InvalidArgumentException:消息:无效参数:'url' 必须是使用 get() 调用 url 的字符串
InvalidArgumentException: Message: invalid argument: 'url' must be a string invoking url using get()
首先,我得到了所有页面的总数 url。但是,当我想进入每一页(一页一页)时,它失败了。我怎样才能进入每个页面?
!pip install selenium
from selenium import webdriver
from selenium.webdriver.common.by import By
from selenium.webdriver.support.wait import WebDriverWait
from selenium.webdriver.support import expected_conditions as EC
import urllib as url
from urllib.parse import urlparse
import time
browser = webdriver.Chrome(executable_path='./chromedriver.exe')

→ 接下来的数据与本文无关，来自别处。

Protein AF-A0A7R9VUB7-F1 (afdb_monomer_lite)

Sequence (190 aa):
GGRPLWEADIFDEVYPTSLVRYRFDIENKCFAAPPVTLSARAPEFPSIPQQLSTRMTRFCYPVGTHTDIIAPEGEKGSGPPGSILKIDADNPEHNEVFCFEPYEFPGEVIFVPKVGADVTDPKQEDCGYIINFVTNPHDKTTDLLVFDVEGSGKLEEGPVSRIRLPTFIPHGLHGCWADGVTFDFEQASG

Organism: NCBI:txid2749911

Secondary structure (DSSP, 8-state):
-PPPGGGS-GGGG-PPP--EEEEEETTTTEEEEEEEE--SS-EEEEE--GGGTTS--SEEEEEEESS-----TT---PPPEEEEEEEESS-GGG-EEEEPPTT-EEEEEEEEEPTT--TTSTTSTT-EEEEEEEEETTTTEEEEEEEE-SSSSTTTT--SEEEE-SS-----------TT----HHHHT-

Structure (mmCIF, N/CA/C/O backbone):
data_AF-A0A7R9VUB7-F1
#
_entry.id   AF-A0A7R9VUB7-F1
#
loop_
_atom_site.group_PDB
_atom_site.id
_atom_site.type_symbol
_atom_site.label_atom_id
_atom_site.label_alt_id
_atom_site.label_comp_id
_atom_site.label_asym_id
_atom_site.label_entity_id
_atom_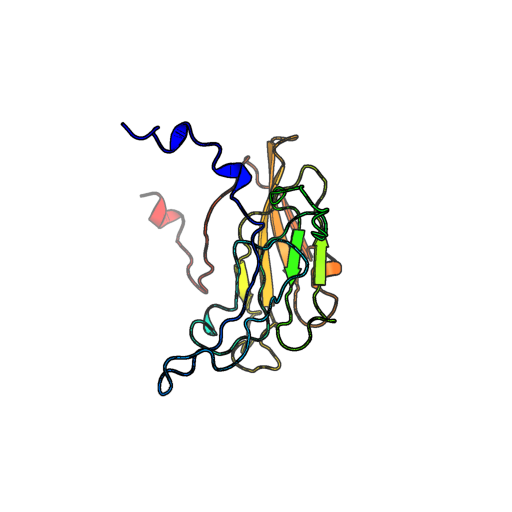site.label_seq_id
_atom_site.pdbx_PDB_ins_code
_atom_site.Cartn_x
_atom_site.Cartn_y
_atom_site.Cartn_z
_atom_site.occupancy
_atom_site.B_iso_or_equiv
_atom_site.auth_seq_id
_atom_site.auth_comp_id
_atom_site.auth_asym_id
_atom_site.auth_atom_id
_atom_site.pdbx_PDB_model_num
ATOM 1 N N . GLY A 1 1 ? 16.445 41.438 -3.288 1.00 45.38 1 GLY A N 1
ATOM 2 C CA . GLY A 1 1 ? 16.347 40.489 -4.408 1.00 45.38 1 GLY A CA 1
ATOM 3 C C . GLY A 1 1 ? 16.535 39.110 -3.839 1.00 45.38 1 GLY A C 1
ATOM 4 O O . GLY A 1 1 ? 17.632 38.826 -3.385 1.00 45.38 1 GLY A O 1
ATOM 5 N N . GLY A 1 2 ? 15.460 38.331 -3.735 1.00 71.69 2 GLY A N 1
ATOM 6 C CA . GLY A 1 2 ? 15.538 36.938 -3.298 1.00 71.69 2 GLY A CA 1
ATOM 7 C C . GLY A 1 2 ? 15.887 36.058 -4.490 1.00 71.69 2 GLY A C 1
ATOM 8 O O . GLY A 1 2 ? 15.390 36.301 -5.590 1.00 71.69 2 GLY A O 1
ATOM 9 N N . ARG A 1 3 ? 16.767 35.083 -4.276 1.00 74.44 3 ARG A N 1
ATOM 10 C CA . ARG A 1 3 ? 17.079 34.053 -5.265 1.00 74.44 3 ARG A CA 1
ATOM 11 C C . ARG A 1 3 ? 15.792 33.271 -5.588 1.00 74.44 3 ARG A C 1
ATOM 13 O O . ARG A 1 3 ? 15.042 32.979 -4.654 1.00 74.44 3 ARG A O 1
ATOM 20 N N . PRO A 1 4 ? 15.486 32.980 -6.860 1.00 73.94 4 PRO A N 1
ATOM 21 C CA . PRO A 1 4 ? 14.283 32.232 -7.190 1.00 73.94 4 PRO A CA 1
ATOM 22 C C . PRO A 1 4 ? 14.353 30.783 -6.687 1.00 73.94 4 PRO A C 1
ATOM 24 O O . PRO A 1 4 ? 15.421 30.177 -6.658 1.00 73.94 4 PRO A O 1
ATOM 27 N N . LEU A 1 5 ? 13.197 30.228 -6.304 1.00 62.31 5 LEU A N 1
ATOM 28 C CA . LEU A 1 5 ? 13.077 28.924 -5.635 1.00 62.31 5 LEU A CA 1
ATOM 29 C C . LEU A 1 5 ? 13.670 27.759 -6.454 1.00 62.31 5 LEU A C 1
ATOM 31 O O . LEU A 1 5 ? 14.198 26.821 -5.878 1.00 62.31 5 LEU A O 1
ATOM 35 N N . TRP A 1 6 ? 13.636 27.838 -7.789 1.00 68.50 6 TRP A N 1
ATOM 36 C CA . TRP A 1 6 ? 14.210 26.818 -8.684 1.00 68.50 6 TRP A CA 1
ATOM 37 C C . TRP A 1 6 ? 15.745 26.822 -8.737 1.00 68.50 6 TRP A C 1
ATOM 39 O O . TRP A 1 6 ? 16.339 25.937 -9.342 1.00 68.50 6 TRP A O 1
ATOM 49 N N . GLU A 1 7 ? 16.394 27.828 -8.149 1.00 72.50 7 GLU A N 1
ATOM 50 C CA . GLU A 1 7 ? 17.847 27.864 -7.966 1.00 72.50 7 GLU A CA 1
ATOM 51 C C . GLU A 1 7 ? 18.263 27.484 -6.538 1.00 72.50 7 GLU A C 1
ATOM 53 O O . GLU A 1 7 ? 19.459 27.394 -6.257 1.00 72.50 7 GLU A O 1
ATOM 58 N N . ALA A 1 8 ? 17.308 27.313 -5.620 1.00 69.81 8 ALA A N 1
ATOM 59 C CA . ALA A 1 8 ? 17.582 26.767 -4.300 1.00 69.81 8 ALA A CA 1
ATOM 60 C C . ALA A 1 8 ? 17.678 25.242 -4.407 1.00 69.81 8 ALA A C 1
ATOM 62 O O . ALA A 1 8 ? 16.852 24.612 -5.068 1.00 69.81 8 ALA A O 1
ATOM 63 N N . ASP A 1 9 ? 18.683 24.654 -3.757 1.00 65.69 9 ASP A N 1
ATOM 64 C CA . ASP A 1 9 ? 18.761 23.203 -3.611 1.00 65.69 9 ASP A CA 1
ATOM 65 C C . ASP A 1 9 ? 17.762 22.764 -2.536 1.00 65.69 9 ASP A C 1
ATOM 67 O O . ASP A 1 9 ? 18.092 22.574 -1.370 1.00 65.69 9 ASP A O 1
ATOM 71 N N . ILE A 1 10 ? 16.487 22.728 -2.923 1.00 65.12 10 ILE A N 1
ATOM 72 C CA . ILE A 1 10 ? 15.384 22.368 -2.028 1.00 65.12 10 ILE A CA 1
ATOM 73 C C . ILE A 1 10 ? 15.385 20.874 -1.698 1.00 65.12 10 ILE A C 1
ATOM 75 O O . ILE A 1 10 ? 14.707 20.466 -0.761 1.00 65.12 10 ILE A O 1
ATOM 79 N N . PHE A 1 11 ? 16.125 20.054 -2.451 1.00 63.88 11 PHE A N 1
ATOM 80 C CA . PHE A 1 11 ? 16.179 18.607 -2.252 1.00 63.88 11 PHE A CA 1
ATOM 81 C C . PHE A 1 11 ? 16.973 18.238 -0.998 1.00 63.88 11 PHE A C 1
ATOM 83 O O . PHE A 1 11 ? 16.621 17.271 -0.324 1.00 63.88 11 PHE A O 1
ATOM 90 N N . ASP A 1 12 ? 17.931 19.080 -0.602 1.00 62.34 12 ASP A N 1
ATOM 91 C CA . ASP A 1 12 ? 18.577 19.011 0.709 1.00 62.34 12 ASP A CA 1
ATOM 92 C C . ASP A 1 12 ? 17.608 19.298 1.871 1.00 62.34 12 ASP A C 1
ATOM 94 O O . ASP A 1 12 ? 17.936 19.032 3.024 1.00 62.34 12 ASP A O 1
ATOM 98 N N . GLU A 1 13 ? 16.408 19.824 1.633 1.00 66.06 13 GLU A N 1
ATOM 99 C CA . GLU A 1 13 ? 15.393 20.059 2.673 1.00 66.06 13 GLU A CA 1
ATOM 100 C C . GLU A 1 13 ? 14.274 19.002 2.663 1.00 66.06 13 GLU A C 1
ATOM 102 O O . GLU A 1 13 ? 13.399 19.015 3.532 1.00 66.06 13 GLU A O 1
ATOM 107 N N . VAL A 1 14 ? 14.301 18.056 1.715 1.00 65.88 14 VAL A N 1
ATOM 108 C CA . VAL A 1 14 ? 13.273 17.015 1.591 1.00 65.88 14 VAL A CA 1
ATOM 109 C C . VAL A 1 14 ? 13.562 15.876 2.563 1.00 65.88 14 VAL A C 1
ATOM 111 O O . VAL A 1 14 ? 14.498 15.091 2.406 1.00 65.88 14 VAL A O 1
ATOM 114 N N . TYR A 1 15 ? 12.709 15.768 3.577 1.00 68.44 15 TYR A N 1
ATOM 115 C CA . TYR A 1 15 ? 12.674 14.609 4.458 1.00 68.44 15 TYR A CA 1
ATOM 116 C C . TYR A 1 15 ? 12.060 13.400 3.736 1.00 68.44 15 TYR A C 1
ATOM 118 O O . TYR A 1 15 ? 11.179 13.582 2.891 1.00 68.44 15 TYR A O 1
ATOM 126 N N . PRO A 1 16 ? 12.475 12.166 4.076 1.00 73.94 16 PRO A N 1
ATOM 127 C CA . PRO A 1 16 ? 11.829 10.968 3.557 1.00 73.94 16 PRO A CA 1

wait = WebDriverWait(browser,5)
output = []
for i in range(1,2): # Iterate from page 1 to the last page
browser.get("https://tw.mall.yahoo.com/search/product?p=%E5%B1%88%E8%87%A3%E6%B0%8F&pg={}".format(i))
# Wait Until the product appear
wait.until(EC.presence_of_element_located((By.XPATH,"//ul[@class='gridList']")))
# Get the products
product_links = browser.find_elements(By.XPATH,"//ul[@class='gridList']/li/a")
# Iterate over 'product_links' to get all the 'href' values
for link in (product_links):
print(f"{link.get_attribute('href')}")
output.append([link.get_attribute('href')])
for b in output:
browser.get(b)
输出
InvalidArgumentException: Message: invalid argument: 'url' must be a string
(Session info: chrome=96.0.4664.45)
i
属于 类型 int
。您需要将 int
转换为 string
以应用 使用 str()
函数如下:
format(str(i))
解决方案
所以有效的代码行将是:
for i in range(1,2): # Iterate from page 1 to the last page
browser.get("https://tw.mall.yahoo.com/search/product?p=%E5%B1%88%E8%87%A3%E6%B0%8F&pg={}".format(str(i)))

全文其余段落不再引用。